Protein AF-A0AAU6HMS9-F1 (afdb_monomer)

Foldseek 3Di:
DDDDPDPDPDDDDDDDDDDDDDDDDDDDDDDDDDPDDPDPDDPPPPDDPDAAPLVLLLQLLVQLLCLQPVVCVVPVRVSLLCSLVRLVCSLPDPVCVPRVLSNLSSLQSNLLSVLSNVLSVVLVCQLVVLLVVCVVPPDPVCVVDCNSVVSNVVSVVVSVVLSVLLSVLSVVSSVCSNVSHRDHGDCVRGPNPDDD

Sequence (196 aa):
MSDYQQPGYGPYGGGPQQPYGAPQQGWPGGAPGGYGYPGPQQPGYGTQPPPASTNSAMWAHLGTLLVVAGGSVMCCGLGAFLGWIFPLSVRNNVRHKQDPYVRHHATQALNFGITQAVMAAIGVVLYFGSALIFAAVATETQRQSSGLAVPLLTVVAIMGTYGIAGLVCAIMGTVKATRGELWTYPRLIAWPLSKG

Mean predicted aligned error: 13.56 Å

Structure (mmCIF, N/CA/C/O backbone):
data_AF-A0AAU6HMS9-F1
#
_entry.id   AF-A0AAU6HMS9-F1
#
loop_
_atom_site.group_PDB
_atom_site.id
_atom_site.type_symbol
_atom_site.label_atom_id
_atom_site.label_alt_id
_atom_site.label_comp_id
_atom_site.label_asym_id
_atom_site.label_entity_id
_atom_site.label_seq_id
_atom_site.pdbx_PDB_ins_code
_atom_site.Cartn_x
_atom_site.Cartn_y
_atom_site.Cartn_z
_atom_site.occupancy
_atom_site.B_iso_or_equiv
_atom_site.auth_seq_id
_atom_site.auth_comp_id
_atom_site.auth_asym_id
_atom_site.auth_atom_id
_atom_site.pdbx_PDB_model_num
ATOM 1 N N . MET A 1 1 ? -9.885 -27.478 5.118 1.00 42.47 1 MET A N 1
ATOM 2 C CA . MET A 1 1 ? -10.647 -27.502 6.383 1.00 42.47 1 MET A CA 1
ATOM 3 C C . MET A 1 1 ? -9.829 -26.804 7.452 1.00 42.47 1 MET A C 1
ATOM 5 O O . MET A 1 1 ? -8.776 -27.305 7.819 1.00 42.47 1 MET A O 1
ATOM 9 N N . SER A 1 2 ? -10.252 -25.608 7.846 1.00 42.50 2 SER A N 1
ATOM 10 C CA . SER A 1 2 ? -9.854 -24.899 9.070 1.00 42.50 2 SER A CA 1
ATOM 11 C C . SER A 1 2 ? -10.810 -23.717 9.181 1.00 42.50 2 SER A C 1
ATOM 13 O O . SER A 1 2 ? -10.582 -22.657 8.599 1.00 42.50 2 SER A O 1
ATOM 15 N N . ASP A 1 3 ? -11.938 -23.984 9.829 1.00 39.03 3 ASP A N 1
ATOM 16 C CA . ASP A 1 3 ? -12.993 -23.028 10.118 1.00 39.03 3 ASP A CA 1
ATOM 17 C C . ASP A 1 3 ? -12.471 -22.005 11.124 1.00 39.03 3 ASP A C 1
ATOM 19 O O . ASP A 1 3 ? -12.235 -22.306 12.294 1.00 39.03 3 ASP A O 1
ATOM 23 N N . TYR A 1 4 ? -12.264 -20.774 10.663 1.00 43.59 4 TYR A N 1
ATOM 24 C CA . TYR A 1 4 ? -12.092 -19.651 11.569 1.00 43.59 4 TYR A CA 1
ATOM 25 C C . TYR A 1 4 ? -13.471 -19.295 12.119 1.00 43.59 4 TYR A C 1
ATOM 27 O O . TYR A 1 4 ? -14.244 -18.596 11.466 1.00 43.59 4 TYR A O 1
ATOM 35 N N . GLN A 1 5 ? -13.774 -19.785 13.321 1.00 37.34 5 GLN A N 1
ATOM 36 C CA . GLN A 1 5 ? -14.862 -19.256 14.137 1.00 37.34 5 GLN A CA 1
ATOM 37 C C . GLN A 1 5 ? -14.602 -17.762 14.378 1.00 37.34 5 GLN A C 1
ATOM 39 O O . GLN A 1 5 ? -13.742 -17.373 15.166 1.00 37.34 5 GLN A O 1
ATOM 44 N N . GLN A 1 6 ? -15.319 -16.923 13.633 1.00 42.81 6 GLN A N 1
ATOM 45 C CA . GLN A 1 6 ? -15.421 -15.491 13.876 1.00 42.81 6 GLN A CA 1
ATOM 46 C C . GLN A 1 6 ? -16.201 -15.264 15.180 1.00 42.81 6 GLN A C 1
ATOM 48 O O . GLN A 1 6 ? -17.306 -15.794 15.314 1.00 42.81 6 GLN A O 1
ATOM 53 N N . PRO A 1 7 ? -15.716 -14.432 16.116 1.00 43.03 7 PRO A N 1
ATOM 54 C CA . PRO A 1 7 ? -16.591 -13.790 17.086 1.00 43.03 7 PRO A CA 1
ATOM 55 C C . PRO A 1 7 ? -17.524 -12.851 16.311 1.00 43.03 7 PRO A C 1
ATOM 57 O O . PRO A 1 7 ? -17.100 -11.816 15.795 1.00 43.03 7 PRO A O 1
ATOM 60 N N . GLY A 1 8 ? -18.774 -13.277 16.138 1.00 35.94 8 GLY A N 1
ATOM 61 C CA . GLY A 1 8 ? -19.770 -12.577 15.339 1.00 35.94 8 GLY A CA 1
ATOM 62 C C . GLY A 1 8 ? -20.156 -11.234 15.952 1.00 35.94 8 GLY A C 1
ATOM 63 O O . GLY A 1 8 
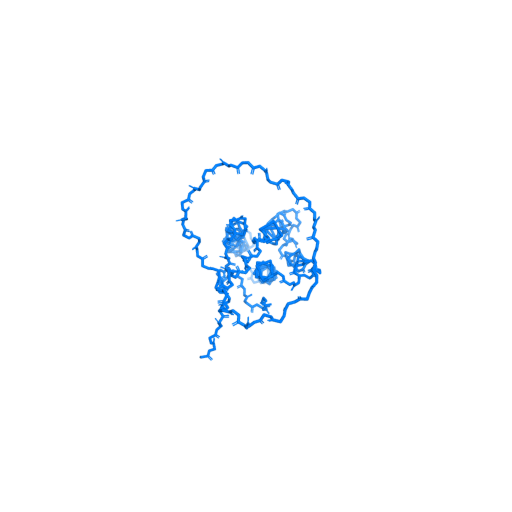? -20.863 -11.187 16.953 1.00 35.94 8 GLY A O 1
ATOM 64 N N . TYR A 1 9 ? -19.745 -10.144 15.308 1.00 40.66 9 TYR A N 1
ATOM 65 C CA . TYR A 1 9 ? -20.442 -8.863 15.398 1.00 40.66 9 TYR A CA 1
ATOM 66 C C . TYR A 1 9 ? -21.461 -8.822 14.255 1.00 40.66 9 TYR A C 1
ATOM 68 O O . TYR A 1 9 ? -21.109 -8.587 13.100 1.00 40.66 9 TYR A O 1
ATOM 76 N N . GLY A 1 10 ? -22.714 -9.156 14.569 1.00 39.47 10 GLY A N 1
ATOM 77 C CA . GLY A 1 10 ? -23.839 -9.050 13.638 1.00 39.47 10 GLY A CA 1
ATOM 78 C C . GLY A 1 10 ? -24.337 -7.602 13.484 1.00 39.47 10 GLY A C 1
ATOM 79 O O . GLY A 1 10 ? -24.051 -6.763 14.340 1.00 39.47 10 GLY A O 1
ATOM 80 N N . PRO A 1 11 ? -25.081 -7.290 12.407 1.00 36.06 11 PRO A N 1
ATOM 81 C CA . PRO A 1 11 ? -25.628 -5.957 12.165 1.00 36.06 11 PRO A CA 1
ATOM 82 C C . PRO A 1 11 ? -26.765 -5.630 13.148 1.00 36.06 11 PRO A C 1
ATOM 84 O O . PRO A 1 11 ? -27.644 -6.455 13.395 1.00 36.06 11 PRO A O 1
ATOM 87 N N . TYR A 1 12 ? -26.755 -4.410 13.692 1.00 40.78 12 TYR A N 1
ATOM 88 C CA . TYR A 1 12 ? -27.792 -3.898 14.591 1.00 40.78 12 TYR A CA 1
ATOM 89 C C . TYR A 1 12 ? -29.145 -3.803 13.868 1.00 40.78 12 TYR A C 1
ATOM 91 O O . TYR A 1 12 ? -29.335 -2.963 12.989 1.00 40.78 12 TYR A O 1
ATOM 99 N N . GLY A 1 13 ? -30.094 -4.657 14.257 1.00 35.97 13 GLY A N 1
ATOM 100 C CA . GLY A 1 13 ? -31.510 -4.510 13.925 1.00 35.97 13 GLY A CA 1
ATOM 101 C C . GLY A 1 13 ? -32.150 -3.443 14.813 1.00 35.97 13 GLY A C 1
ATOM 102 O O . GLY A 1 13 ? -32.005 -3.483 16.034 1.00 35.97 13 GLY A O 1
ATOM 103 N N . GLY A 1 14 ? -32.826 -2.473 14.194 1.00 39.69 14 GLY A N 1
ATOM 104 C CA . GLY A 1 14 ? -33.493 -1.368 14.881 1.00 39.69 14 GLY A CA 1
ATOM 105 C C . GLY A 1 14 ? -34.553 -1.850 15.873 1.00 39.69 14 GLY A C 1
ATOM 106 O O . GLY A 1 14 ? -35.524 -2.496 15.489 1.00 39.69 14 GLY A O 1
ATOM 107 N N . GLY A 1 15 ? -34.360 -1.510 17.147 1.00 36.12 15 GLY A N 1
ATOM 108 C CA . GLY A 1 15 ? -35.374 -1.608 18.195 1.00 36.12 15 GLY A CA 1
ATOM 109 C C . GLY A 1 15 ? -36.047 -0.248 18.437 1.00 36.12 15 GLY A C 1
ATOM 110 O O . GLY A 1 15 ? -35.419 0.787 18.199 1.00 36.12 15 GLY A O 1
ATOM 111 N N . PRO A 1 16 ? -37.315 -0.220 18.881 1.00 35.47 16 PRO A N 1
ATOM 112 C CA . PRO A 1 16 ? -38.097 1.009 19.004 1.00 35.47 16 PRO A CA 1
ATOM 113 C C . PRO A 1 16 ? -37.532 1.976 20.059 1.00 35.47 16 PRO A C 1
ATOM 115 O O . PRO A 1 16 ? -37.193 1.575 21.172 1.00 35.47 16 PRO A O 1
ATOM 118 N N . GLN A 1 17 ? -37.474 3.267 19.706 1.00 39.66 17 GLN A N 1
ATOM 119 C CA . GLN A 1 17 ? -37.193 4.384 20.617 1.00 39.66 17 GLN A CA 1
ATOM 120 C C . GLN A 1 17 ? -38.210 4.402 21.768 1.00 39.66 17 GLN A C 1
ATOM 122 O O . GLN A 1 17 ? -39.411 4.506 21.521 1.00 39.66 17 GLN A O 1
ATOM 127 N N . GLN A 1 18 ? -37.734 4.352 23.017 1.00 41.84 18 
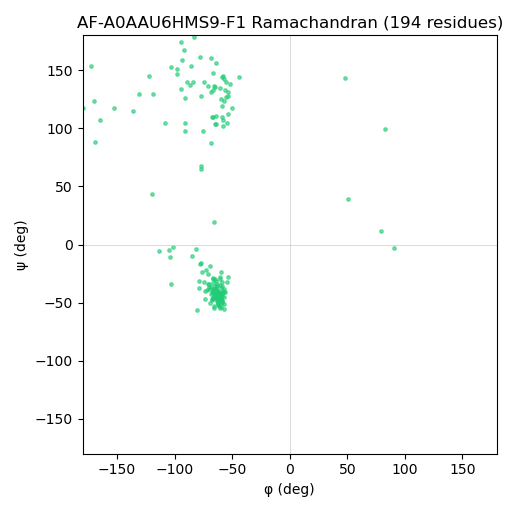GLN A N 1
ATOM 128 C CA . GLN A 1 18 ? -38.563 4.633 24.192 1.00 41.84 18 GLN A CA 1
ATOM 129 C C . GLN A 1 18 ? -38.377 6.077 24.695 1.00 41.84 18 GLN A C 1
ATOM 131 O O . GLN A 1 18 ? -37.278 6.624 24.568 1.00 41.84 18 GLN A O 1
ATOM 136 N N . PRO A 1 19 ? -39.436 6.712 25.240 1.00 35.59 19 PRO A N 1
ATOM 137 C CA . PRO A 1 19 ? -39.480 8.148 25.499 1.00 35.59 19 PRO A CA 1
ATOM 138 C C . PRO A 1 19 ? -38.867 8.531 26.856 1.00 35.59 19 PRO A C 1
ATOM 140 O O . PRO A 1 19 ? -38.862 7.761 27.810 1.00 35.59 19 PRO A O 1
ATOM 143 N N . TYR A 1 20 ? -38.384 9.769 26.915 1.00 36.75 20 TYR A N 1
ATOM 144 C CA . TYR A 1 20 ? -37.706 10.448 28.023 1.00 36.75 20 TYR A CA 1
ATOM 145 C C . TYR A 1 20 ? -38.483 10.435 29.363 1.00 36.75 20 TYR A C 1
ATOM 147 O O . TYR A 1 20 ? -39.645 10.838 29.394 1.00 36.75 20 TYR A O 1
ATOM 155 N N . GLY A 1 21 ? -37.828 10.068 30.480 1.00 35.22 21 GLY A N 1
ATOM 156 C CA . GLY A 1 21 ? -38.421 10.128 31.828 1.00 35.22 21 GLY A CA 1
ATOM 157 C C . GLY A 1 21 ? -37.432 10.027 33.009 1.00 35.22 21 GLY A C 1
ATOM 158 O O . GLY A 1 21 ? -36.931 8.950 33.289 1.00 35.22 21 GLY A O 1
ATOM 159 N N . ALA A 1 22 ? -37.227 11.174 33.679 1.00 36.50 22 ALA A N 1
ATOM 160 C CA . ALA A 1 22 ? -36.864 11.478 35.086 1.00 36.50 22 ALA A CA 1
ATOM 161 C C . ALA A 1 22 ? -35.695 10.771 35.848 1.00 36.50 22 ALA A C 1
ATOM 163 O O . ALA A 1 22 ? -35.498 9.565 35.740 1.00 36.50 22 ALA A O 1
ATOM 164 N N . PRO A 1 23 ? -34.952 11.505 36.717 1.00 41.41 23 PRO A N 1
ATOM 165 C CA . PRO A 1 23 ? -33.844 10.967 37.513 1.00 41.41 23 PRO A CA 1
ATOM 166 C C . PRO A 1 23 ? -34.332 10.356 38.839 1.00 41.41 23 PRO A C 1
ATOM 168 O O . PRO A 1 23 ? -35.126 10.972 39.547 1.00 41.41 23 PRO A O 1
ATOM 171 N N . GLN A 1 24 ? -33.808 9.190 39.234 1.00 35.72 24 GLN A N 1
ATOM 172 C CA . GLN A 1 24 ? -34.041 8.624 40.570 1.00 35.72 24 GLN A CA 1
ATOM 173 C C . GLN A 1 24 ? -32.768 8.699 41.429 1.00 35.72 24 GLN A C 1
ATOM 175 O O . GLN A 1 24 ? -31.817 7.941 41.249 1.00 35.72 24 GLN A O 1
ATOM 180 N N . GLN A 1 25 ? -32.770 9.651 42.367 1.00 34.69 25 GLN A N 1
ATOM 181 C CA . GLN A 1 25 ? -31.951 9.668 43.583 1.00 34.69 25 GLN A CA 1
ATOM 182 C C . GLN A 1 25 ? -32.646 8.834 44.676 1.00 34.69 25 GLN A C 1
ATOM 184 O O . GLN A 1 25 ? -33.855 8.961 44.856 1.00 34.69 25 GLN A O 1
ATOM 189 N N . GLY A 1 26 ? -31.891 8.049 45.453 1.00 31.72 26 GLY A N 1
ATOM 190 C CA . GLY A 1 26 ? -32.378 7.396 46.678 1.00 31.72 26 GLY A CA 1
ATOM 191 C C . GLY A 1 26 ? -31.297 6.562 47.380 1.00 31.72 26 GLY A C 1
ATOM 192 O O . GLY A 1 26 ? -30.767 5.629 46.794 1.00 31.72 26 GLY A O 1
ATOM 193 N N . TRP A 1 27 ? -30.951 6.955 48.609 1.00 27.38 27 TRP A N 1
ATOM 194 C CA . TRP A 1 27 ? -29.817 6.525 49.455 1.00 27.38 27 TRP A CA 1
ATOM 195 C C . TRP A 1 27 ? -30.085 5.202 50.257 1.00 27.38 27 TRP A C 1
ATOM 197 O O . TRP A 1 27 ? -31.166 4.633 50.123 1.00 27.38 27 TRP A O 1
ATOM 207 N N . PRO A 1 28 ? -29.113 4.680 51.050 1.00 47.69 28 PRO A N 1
--
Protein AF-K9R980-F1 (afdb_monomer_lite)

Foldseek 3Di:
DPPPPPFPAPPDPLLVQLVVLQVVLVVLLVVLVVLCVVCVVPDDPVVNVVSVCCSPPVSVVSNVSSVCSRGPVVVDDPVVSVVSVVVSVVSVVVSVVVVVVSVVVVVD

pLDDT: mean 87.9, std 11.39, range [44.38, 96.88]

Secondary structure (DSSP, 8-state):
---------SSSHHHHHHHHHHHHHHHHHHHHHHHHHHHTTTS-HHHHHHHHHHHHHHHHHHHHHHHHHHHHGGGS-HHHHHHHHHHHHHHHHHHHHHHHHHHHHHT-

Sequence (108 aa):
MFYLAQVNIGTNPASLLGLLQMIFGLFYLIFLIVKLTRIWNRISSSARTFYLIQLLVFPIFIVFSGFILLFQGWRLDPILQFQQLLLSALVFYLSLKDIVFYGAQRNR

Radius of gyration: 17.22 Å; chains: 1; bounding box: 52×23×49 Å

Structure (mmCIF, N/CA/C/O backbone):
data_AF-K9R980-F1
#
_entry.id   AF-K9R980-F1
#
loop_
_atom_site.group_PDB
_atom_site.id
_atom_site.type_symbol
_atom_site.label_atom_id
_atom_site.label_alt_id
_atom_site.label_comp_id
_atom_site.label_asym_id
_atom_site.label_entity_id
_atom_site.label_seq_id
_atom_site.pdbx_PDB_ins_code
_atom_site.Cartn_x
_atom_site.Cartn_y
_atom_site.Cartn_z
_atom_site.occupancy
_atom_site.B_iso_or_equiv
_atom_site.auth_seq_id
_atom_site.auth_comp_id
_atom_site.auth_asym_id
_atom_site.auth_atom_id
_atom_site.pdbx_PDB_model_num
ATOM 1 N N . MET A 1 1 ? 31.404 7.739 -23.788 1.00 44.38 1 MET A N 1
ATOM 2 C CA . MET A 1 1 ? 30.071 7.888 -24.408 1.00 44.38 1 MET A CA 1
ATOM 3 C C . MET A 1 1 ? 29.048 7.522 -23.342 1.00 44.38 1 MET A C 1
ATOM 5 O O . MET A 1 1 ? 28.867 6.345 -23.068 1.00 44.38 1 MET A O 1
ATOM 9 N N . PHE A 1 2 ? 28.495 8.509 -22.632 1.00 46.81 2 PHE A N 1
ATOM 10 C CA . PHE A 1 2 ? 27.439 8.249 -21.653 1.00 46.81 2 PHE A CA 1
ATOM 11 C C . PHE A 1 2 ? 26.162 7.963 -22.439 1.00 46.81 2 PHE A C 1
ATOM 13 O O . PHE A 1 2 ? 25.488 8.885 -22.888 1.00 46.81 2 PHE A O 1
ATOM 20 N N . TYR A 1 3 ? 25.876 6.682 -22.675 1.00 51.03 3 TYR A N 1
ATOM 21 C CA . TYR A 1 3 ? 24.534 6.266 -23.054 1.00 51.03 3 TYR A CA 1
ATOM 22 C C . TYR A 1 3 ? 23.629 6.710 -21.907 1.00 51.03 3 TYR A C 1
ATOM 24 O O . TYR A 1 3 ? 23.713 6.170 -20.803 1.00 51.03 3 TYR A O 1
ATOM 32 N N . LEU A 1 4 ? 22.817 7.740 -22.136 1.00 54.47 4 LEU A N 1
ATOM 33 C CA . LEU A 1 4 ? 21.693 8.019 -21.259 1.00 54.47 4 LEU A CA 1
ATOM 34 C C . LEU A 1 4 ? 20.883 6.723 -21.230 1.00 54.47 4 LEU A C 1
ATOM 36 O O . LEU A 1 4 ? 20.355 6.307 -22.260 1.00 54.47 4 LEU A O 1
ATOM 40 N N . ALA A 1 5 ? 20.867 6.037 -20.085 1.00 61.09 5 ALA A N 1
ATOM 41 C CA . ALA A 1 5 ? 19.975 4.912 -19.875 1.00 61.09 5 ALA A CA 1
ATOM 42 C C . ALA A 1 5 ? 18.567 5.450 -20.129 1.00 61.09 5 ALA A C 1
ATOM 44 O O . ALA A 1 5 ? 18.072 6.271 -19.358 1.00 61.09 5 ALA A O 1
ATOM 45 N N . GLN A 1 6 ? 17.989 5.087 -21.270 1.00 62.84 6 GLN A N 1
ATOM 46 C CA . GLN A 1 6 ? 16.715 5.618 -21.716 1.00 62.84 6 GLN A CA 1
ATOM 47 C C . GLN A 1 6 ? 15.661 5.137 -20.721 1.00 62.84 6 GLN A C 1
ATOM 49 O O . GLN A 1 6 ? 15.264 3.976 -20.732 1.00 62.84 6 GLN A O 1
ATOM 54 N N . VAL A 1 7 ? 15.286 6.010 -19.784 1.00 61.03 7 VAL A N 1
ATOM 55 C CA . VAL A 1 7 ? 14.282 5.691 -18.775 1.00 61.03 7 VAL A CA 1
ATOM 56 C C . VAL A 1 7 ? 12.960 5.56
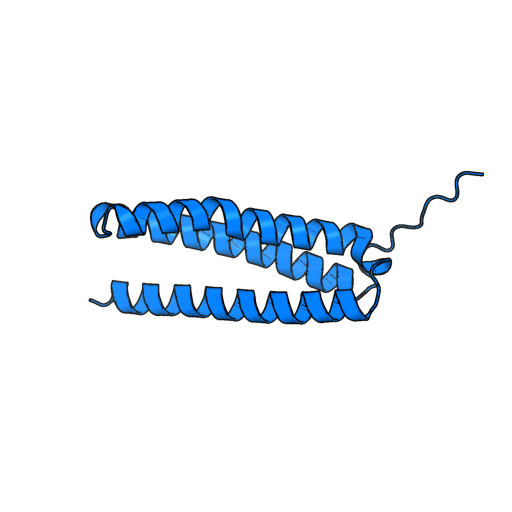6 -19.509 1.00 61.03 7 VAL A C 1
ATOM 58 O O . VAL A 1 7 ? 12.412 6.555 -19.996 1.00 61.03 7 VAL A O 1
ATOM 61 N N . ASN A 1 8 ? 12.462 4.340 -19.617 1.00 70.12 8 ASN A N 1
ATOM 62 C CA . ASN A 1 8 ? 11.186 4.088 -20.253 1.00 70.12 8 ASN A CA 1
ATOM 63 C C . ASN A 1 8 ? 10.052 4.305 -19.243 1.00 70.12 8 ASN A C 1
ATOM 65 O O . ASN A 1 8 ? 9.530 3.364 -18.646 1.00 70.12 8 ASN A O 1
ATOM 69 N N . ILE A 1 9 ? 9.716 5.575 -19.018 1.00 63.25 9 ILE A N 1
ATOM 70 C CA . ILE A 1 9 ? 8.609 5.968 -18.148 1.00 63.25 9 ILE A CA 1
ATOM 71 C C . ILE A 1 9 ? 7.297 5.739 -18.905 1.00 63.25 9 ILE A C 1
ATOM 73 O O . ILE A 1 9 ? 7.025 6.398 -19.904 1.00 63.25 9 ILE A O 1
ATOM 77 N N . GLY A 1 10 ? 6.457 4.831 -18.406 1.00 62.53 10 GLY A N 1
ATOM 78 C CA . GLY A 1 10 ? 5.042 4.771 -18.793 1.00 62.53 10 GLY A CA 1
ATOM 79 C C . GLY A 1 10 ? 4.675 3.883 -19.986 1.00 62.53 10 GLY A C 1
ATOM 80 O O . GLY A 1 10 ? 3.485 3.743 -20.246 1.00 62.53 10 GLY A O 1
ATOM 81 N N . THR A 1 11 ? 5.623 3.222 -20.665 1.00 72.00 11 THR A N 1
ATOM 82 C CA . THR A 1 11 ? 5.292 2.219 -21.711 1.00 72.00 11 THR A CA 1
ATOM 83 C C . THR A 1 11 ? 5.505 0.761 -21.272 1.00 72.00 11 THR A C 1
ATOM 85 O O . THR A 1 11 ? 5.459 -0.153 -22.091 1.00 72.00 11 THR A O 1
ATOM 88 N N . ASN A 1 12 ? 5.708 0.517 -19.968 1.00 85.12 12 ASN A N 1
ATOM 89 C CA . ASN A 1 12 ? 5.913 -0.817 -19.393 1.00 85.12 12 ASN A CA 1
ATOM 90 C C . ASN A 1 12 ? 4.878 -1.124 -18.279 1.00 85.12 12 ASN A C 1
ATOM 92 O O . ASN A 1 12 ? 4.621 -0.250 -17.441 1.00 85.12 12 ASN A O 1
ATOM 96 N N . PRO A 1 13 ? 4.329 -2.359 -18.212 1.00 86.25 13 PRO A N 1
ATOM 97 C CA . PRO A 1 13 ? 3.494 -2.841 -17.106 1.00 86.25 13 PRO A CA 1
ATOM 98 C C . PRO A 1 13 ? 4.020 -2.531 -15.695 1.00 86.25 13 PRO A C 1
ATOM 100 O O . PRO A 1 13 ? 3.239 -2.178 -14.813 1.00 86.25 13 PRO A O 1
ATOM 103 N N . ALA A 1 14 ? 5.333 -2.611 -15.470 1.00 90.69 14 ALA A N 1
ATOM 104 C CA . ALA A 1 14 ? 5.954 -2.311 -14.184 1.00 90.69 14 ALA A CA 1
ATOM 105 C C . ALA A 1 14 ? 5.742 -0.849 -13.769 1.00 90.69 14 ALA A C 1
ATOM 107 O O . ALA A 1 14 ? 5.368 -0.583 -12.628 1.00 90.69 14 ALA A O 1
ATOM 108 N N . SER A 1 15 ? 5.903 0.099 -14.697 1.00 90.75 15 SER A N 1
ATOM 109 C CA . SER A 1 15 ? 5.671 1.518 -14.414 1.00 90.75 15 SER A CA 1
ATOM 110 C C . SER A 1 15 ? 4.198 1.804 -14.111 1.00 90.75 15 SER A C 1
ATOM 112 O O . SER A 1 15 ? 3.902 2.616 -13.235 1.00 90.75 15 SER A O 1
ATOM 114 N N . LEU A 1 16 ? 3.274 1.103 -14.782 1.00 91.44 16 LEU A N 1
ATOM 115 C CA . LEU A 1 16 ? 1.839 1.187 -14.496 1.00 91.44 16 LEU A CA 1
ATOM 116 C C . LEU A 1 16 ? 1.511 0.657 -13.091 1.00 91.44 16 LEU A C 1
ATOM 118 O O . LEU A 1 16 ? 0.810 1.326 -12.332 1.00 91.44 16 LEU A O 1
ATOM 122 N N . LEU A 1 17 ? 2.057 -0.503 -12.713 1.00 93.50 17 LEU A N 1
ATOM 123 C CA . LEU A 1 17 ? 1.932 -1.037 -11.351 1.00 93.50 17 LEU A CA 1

## PROBLEM DETAILS
Take from the material above the lines running from the one with "Protein AF-A0AAU6HMS9-F1 (afdb_monomer)" through the one with "ATOM 36 C CA", and repeat them exactly, with nothing else.

## EXERCISE RESULT
Protein AF-A0AAU6HMS9-F1 (afdb_monomer)

Foldseek 3Di:
DDDDPDPDPDDDDDDDDDDDDDDDDDDDDDDDDDPDDPDPDDPPPPDDPDAAPLVLLLQLLVQLLCLQPVVCVVPVRVSLLCSLVRLVCSLPDPVCVPRVLSNLSSLQSNLLSVLSNVLSVVLVCQLVVLLVVCVVPPDPVCVVDCNSVVSNVVSVVVSVVLSVLLSVLSVVSSVCSNVSHRDHGDCVRGPNPDDD

Sequence (196 aa):
MSDYQQPGYGPYGGGPQQPYGAPQQGWPGGAPGGYGYPGPQQPGYGTQPPPASTNSAMWAHLGTLLVVAGGSVMCCGLGAFLGWIFPLSVRNNVRHKQDPYVRHHATQALNFGITQAVMAAIGVVLYFGSALIFAAVATETQRQSSGLAVPLLTVVAIMGTYGIAGLVCAIMGTVKATRGELWTYPRLIAWPLSKG

Mean predicted aligned error: 13.56 Å

Structure (mmCIF, N/CA/C/O backbone):
data_AF-A0AAU6HMS9-F1
#
_entry.id   AF-A0AAU6HMS9-F1
#
loop_
_atom_site.group_PDB
_atom_site.id
_atom_site.type_symbol
_atom_site.label_atom_id
_atom_site.label_alt_id
_atom_site.label_comp_id
_atom_site.label_asym_id
_atom_site.label_entity_id
_atom_site.label_seq_id
_atom_site.pdbx_PDB_ins_code
_atom_site.Cartn_x
_atom_site.Cartn_y
_atom_site.Cartn_z
_atom_site.occupancy
_atom_site.B_iso_or_equiv
_atom_site.auth_seq_id
_atom_site.auth_comp_id
_atom_site.auth_asym_id
_atom_site.auth_atom_id
_atom_site.pdbx_PDB_model_num
ATOM 1 N N . MET A 1 1 ? -9.885 -27.478 5.118 1.00 42.47 1 MET A N 1
ATOM 2 C CA . MET A 1 1 ? -10.647 -27.502 6.383 1.00 42.47 1 MET A CA 1
ATOM 3 C C . MET A 1 1 ? -9.829 -26.804 7.452 1.00 42.47 1 MET A C 1
ATOM 5 O O . MET A 1 1 ? -8.776 -27.305 7.819 1.00 42.47 1 MET A O 1
ATOM 9 N N . SER A 1 2 ? -10.252 -25.608 7.846 1.00 42.50 2 SER A N 1
ATOM 10 C CA . SER A 1 2 ? -9.854 -24.899 9.070 1.00 42.50 2 SER A CA 1
ATOM 11 C C . SER A 1 2 ? -10.810 -23.717 9.181 1.00 42.50 2 SER A C 1
ATOM 13 O O . SER A 1 2 ? -10.582 -22.657 8.599 1.00 42.50 2 SER A O 1
ATOM 15 N N . ASP A 1 3 ? -11.938 -23.984 9.829 1.00 39.03 3 ASP A N 1
ATOM 16 C CA . ASP A 1 3 ? -12.993 -23.028 10.118 1.00 39.03 3 ASP A CA 1
ATOM 17 C C . ASP A 1 3 ? -12.471 -22.005 11.124 1.00 39.03 3 ASP A C 1
ATOM 19 O O . ASP A 1 3 ? -12.235 -22.306 12.294 1.00 39.03 3 ASP A O 1
ATOM 23 N N . TYR A 1 4 ? -12.264 -20.774 10.663 1.00 43.59 4 TYR A N 1
ATOM 24 C CA . TYR A 1 4 ? -12.092 -19.651 11.569 1.00 43.59 4 TYR A CA 1
ATOM 25 C C . TYR A 1 4 ? -13.471 -19.295 12.119 1.00 43.59 4 TYR A C 1
ATOM 27 O O . TYR A 1 4 ? -14.244 -18.596 11.466 1.00 43.59 4 TYR A O 1
ATOM 35 N N . GLN A 1 5 ? -13.774 -19.785 13.321 1.00 37.34 5 GLN A N 1
ATOM 36 C CA . GLN A 1 5 ? -14.862 -19.256 14.137 1.00 37.34 5 GLN A CA 1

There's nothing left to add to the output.